Het verhaal van Peeping Tom is eens zo opmerkelijk omdat Powell bepaald geen anarchistische jonge hond was die doelbewust de controverse opzocht om te scoren. Integendeel, hij wás het establishment. In de jaren twintig leerde hij het vak als fotograaf, director of photography, monteur en ga zo maar door op verschillende producties, tot hij in 1931 zijn eerste regieopdracht kreeg van de Amerikaanse producent Jerry Jackson. Het resultaat, Two Crowded Hours, had slechts matig succes, maar genoeg om Powell aan het werk te houden. In vijf jaar tijd maakte hij meer dan twintig films, die meestal maar weinig serieuze ambities hadden, maar die hem wel de kans gaven om bij te leren. De bedoeling was dat ze snel ingeblikt werden, dat bioscopen er hun programmering mee konden vullen en dat ze goed – of op zijn minst sensationeel – genoeg waren om de mensen de week daarop terug te doen komen.

Op Powells reputatie als vakman viel in ieder geval weinig af te dingen, zodat hij van producent Alexander Korda – op zich ook al een kleurrijke figuur – in 1939 de kans kreeg om The Spy in Black te regisseren. Om het scenario te herschrijven, huurde Korda een jongeman in die, net als hijzelf, afkomstig was van Hongarije en bezeten was door cinema: Emeric Pressburger. Het werd het begin van een samenwerking die ruim twintig jaar en meer dan een dozijn films zou duren. Vanaf 1943 brachten ze hun films uit onder hun eigen label: The Archers.

Veel van de producties die Powell en Pressburger samen op poten zetten, zoals Black Narcissus (1947), The Red Shoes (1948) en The Tales of Hoffman (1951), behoren ondertussen tot de canon van de Britse cinema, die regelmatig het onderwerp zijn van studies, artikels en boeken.Maar dat wil nog niet zeggen dat ze destijds allemaal even positief werden ontvangen. Onverschilligheid was vaak hun deel. A Matter of Life and Death kreeg zelfs het verwijt ‘anti-Brits’ te zijn. Maar het occasionele gemor van journalisten die de output van Powell en Pressburger toch maar plat en goedkoop vonden, verhinderde niet dat de twee heren absoluut tot de heersende klasse van de Britse cinema behoorden. Ze werden gerespecteerd, en zelfs wanneer de critici dwarslagen, konden ze doorgaans nog rekenen op de loyaliteit van hun publiek. In 1957 maakten ze hun laatste film samen, Ill Met by Moonlight.
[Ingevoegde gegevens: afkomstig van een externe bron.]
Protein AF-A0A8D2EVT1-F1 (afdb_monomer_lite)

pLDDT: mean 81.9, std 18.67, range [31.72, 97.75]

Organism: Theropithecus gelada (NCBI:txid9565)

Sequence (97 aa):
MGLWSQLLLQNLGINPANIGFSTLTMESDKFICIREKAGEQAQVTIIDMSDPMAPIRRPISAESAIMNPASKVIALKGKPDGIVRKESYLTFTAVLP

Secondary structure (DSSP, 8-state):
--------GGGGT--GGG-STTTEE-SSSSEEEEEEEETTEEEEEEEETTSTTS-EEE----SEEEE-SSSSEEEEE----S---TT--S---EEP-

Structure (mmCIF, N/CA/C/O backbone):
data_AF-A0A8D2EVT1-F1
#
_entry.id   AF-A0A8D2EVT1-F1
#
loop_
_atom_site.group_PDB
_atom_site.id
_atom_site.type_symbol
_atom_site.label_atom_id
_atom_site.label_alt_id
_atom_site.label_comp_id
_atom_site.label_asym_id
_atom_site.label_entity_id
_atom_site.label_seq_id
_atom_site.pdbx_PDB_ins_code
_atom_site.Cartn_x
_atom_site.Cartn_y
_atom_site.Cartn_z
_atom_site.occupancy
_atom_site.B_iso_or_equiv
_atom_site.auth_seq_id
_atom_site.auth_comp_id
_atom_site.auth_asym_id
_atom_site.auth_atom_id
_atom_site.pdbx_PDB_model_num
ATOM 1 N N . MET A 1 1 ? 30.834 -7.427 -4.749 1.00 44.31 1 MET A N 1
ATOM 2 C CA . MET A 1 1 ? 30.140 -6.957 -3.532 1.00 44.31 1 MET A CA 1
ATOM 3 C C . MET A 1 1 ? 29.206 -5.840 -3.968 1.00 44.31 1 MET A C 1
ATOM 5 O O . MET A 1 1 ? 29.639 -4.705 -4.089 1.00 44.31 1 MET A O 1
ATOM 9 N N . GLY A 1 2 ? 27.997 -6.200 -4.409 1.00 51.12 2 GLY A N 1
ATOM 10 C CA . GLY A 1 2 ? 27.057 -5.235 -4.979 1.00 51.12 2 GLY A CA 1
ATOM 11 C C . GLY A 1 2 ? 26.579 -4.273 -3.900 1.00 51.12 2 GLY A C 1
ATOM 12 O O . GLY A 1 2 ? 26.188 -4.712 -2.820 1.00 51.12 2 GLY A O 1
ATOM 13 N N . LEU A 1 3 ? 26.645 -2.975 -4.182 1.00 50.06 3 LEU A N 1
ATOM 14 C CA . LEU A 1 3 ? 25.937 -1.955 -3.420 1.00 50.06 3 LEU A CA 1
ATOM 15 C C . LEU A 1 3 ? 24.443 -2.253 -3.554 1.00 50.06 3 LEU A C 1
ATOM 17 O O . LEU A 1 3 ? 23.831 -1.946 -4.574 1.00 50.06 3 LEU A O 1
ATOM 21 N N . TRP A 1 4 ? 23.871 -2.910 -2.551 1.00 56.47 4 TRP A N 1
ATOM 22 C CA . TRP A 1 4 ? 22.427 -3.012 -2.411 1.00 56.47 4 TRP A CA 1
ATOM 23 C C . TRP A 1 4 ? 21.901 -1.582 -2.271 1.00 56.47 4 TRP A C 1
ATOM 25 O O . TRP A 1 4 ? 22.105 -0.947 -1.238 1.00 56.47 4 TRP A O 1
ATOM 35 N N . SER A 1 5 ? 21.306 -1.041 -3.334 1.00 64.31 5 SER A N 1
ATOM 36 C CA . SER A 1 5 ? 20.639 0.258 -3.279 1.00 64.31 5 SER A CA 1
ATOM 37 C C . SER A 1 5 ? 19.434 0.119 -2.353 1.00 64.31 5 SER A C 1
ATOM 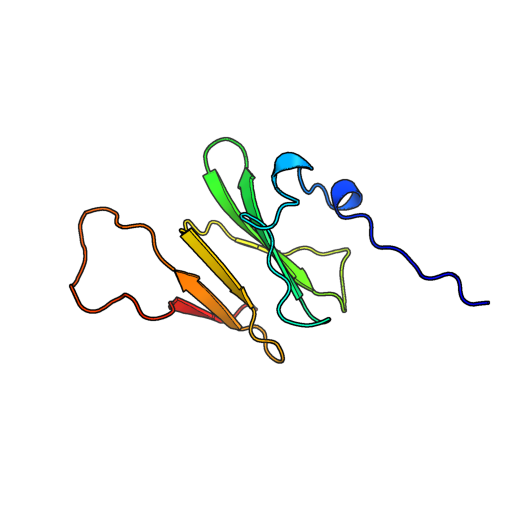39 O O . SER A 1 5 ? 18.427 -0.489 -2.715 1.00 64.31 5 SER A O 1
ATOM 41 N N . GLN A 1 6 ? 19.568 0.596 -1.118 1.00 71.56 6 GLN A N 1
ATOM 42 C CA . GLN A 1 6 ? 18.474 0.607 -0.158 1.00 71.56 6 GLN A CA 1
ATOM 43 C C . GLN A 1 6 ? 17.581 1.817 -0.447 1.00 71.56 6 GLN A C 1
ATOM 45 O O . GLN A 1 6 ? 18.011 2.963 -0.313 1.00 71.56 6 GLN A O 1
ATOM 50 N N . LEU A 1 7 ? 16.331 1.567 -0.839 1.00 88.06 7 LEU A N 1
ATOM 51 C CA . LEU A 1 7 ? 15.332 2.620 -0.991 1.00 88.06 7 LEU A CA 1
ATOM 52 C C . LEU A 1 7 ? 14.872 3.096 0.393 1.00 88.06 7 LEU A C 1
ATOM 54 O O . LEU A 1 7 ? 14.154 2.387 1.098 1.00 88.06 7 LEU A O 1
ATOM 58 N N . LEU A 1 8 ? 15.256 4.313 0.778 1.00 93.00 8 LEU A N 1
ATOM 59 C CA . LEU A 1 8 ? 14.762 4.939 2.002 1.00 93.00 8 LEU A CA 1
ATOM 60 C C . LEU A 1 8 ? 13.429 5.649 1.727 1.00 93.00 8 LEU A C 1
ATOM 62 O O . LEU A 1 8 ? 13.406 6.723 1.132 1.00 93.00 8 LEU A O 1
ATOM 66 N N . LEU A 1 9 ? 12.319 5.082 2.209 1.00 94.75 9 LEU A N 1
ATOM 67 C CA . LEU A 1 9 ? 10.959 5.608 1.986 1.00 94.75 9 LEU A CA 1
ATOM 68 C C . LEU A 1 9 ? 10.768 7.063 2.443 1.00 94.75 9 LEU A C 1
ATOM 70 O O . LEU A 1 9 ? 9.976 7.802 1.862 1.00 94.75 9 LEU A O 1
ATOM 74 N N . GLN A 1 10 ? 11.516 7.497 3.459 1.00 94.12 10 GLN A N 1
ATOM 75 C CA . GLN A 1 10 ? 11.468 8.877 3.949 1.00 94.12 10 GLN A CA 1
ATOM 76 C C . GLN A 1 10 ? 11.918 9.884 2.877 1.00 94.12 10 GLN A C 1
ATOM 78 O O . GLN A 1 10 ? 11.356 10.974 2.799 1.00 94.12 10 GLN A O 1
ATOM 83 N N . ASN A 1 11 ? 12.842 9.497 1.987 1.00 94.50 11 ASN A N 1
ATOM 84 C CA . ASN A 1 11 ? 13.283 10.341 0.869 1.00 94.50 11 ASN A CA 1
ATOM 85 C C . ASN A 1 11 ? 12.175 10.562 -0.174 1.00 94.50 11 ASN A C 1
ATOM 87 O O . ASN A 1 11 ? 12.244 11.514 -0.944 1.00 94.50 11 ASN A O 1
ATOM 91 N N . LEU A 1 12 ? 11.139 9.715 -0.182 1.00 94.75 12 LEU A N 1
ATOM 92 C CA . LEU A 1 12 ? 9.954 9.844 -1.037 1.00 94.75 12 LEU A CA 1
ATOM 93 C C . LEU A 1 12 ? 8.821 10.643 -0.363 1.00 94.75 12 LEU A C 1
ATOM 95 O O . LEU A 1 12 ? 7.693 10.694 -0.864 1.00 94.75 12 LEU A O 1
ATOM 99 N N . GLY A 1 13 ? 9.097 11.252 0.795 1.00 93.75 13 GLY A N 1
ATOM 100 C CA . GLY A 1 13 ? 8.119 12.016 1.565 1.00 93.75 13 GLY A CA 1
ATOM 101 C C . GLY A 1 13 ? 7.084 11.141 2.273 1.00 93.75 13 GLY A C 1
ATOM 102 O O . GLY A 1 13 ? 5.958 11.589 2.486 1.00 93.75 13 GLY A O 1
ATOM 103 N N . ILE A 1 14 ? 7.422 9.888 2.595 1.00 95.94 14 ILE A N 1
ATOM 104 C CA . ILE A 1 14 ? 6.593 9.037 3.455 1.00 95.94 14 ILE A CA 1
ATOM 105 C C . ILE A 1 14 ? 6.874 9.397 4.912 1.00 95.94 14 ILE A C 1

DE SCHULD VAN DE DISTRIBUTEURS

Dus nee, er was niets dat Powell kon voorbereiden op het venijn waarmee Peeping Tom ontvangen werd. De vakbladen waren over het algemeen positiever over de film dan de mainstreampers – gespecialiseerde filmbladen konden de visuele stijl en de gedurfde verhaalstructuur wel waarderen, maar dat was niet de lectuur van de goegemeente. De eerste golf recensies van Peeping Tom legde zonder uitzondering de nadruk op de schokkende, perverse aspecten van de film (zie kader), meestal met een toontje van morele verontwaardiging dat op een deprimerende manier nog altijd herkenbaar is, anno 2014. Het probleem met Peeping Tom was blijkbaar niet zozeer dat het een slechte film zou zijn, maar wel dat hij thema’s aanraakte die simpelweg onbespreekbaar waren.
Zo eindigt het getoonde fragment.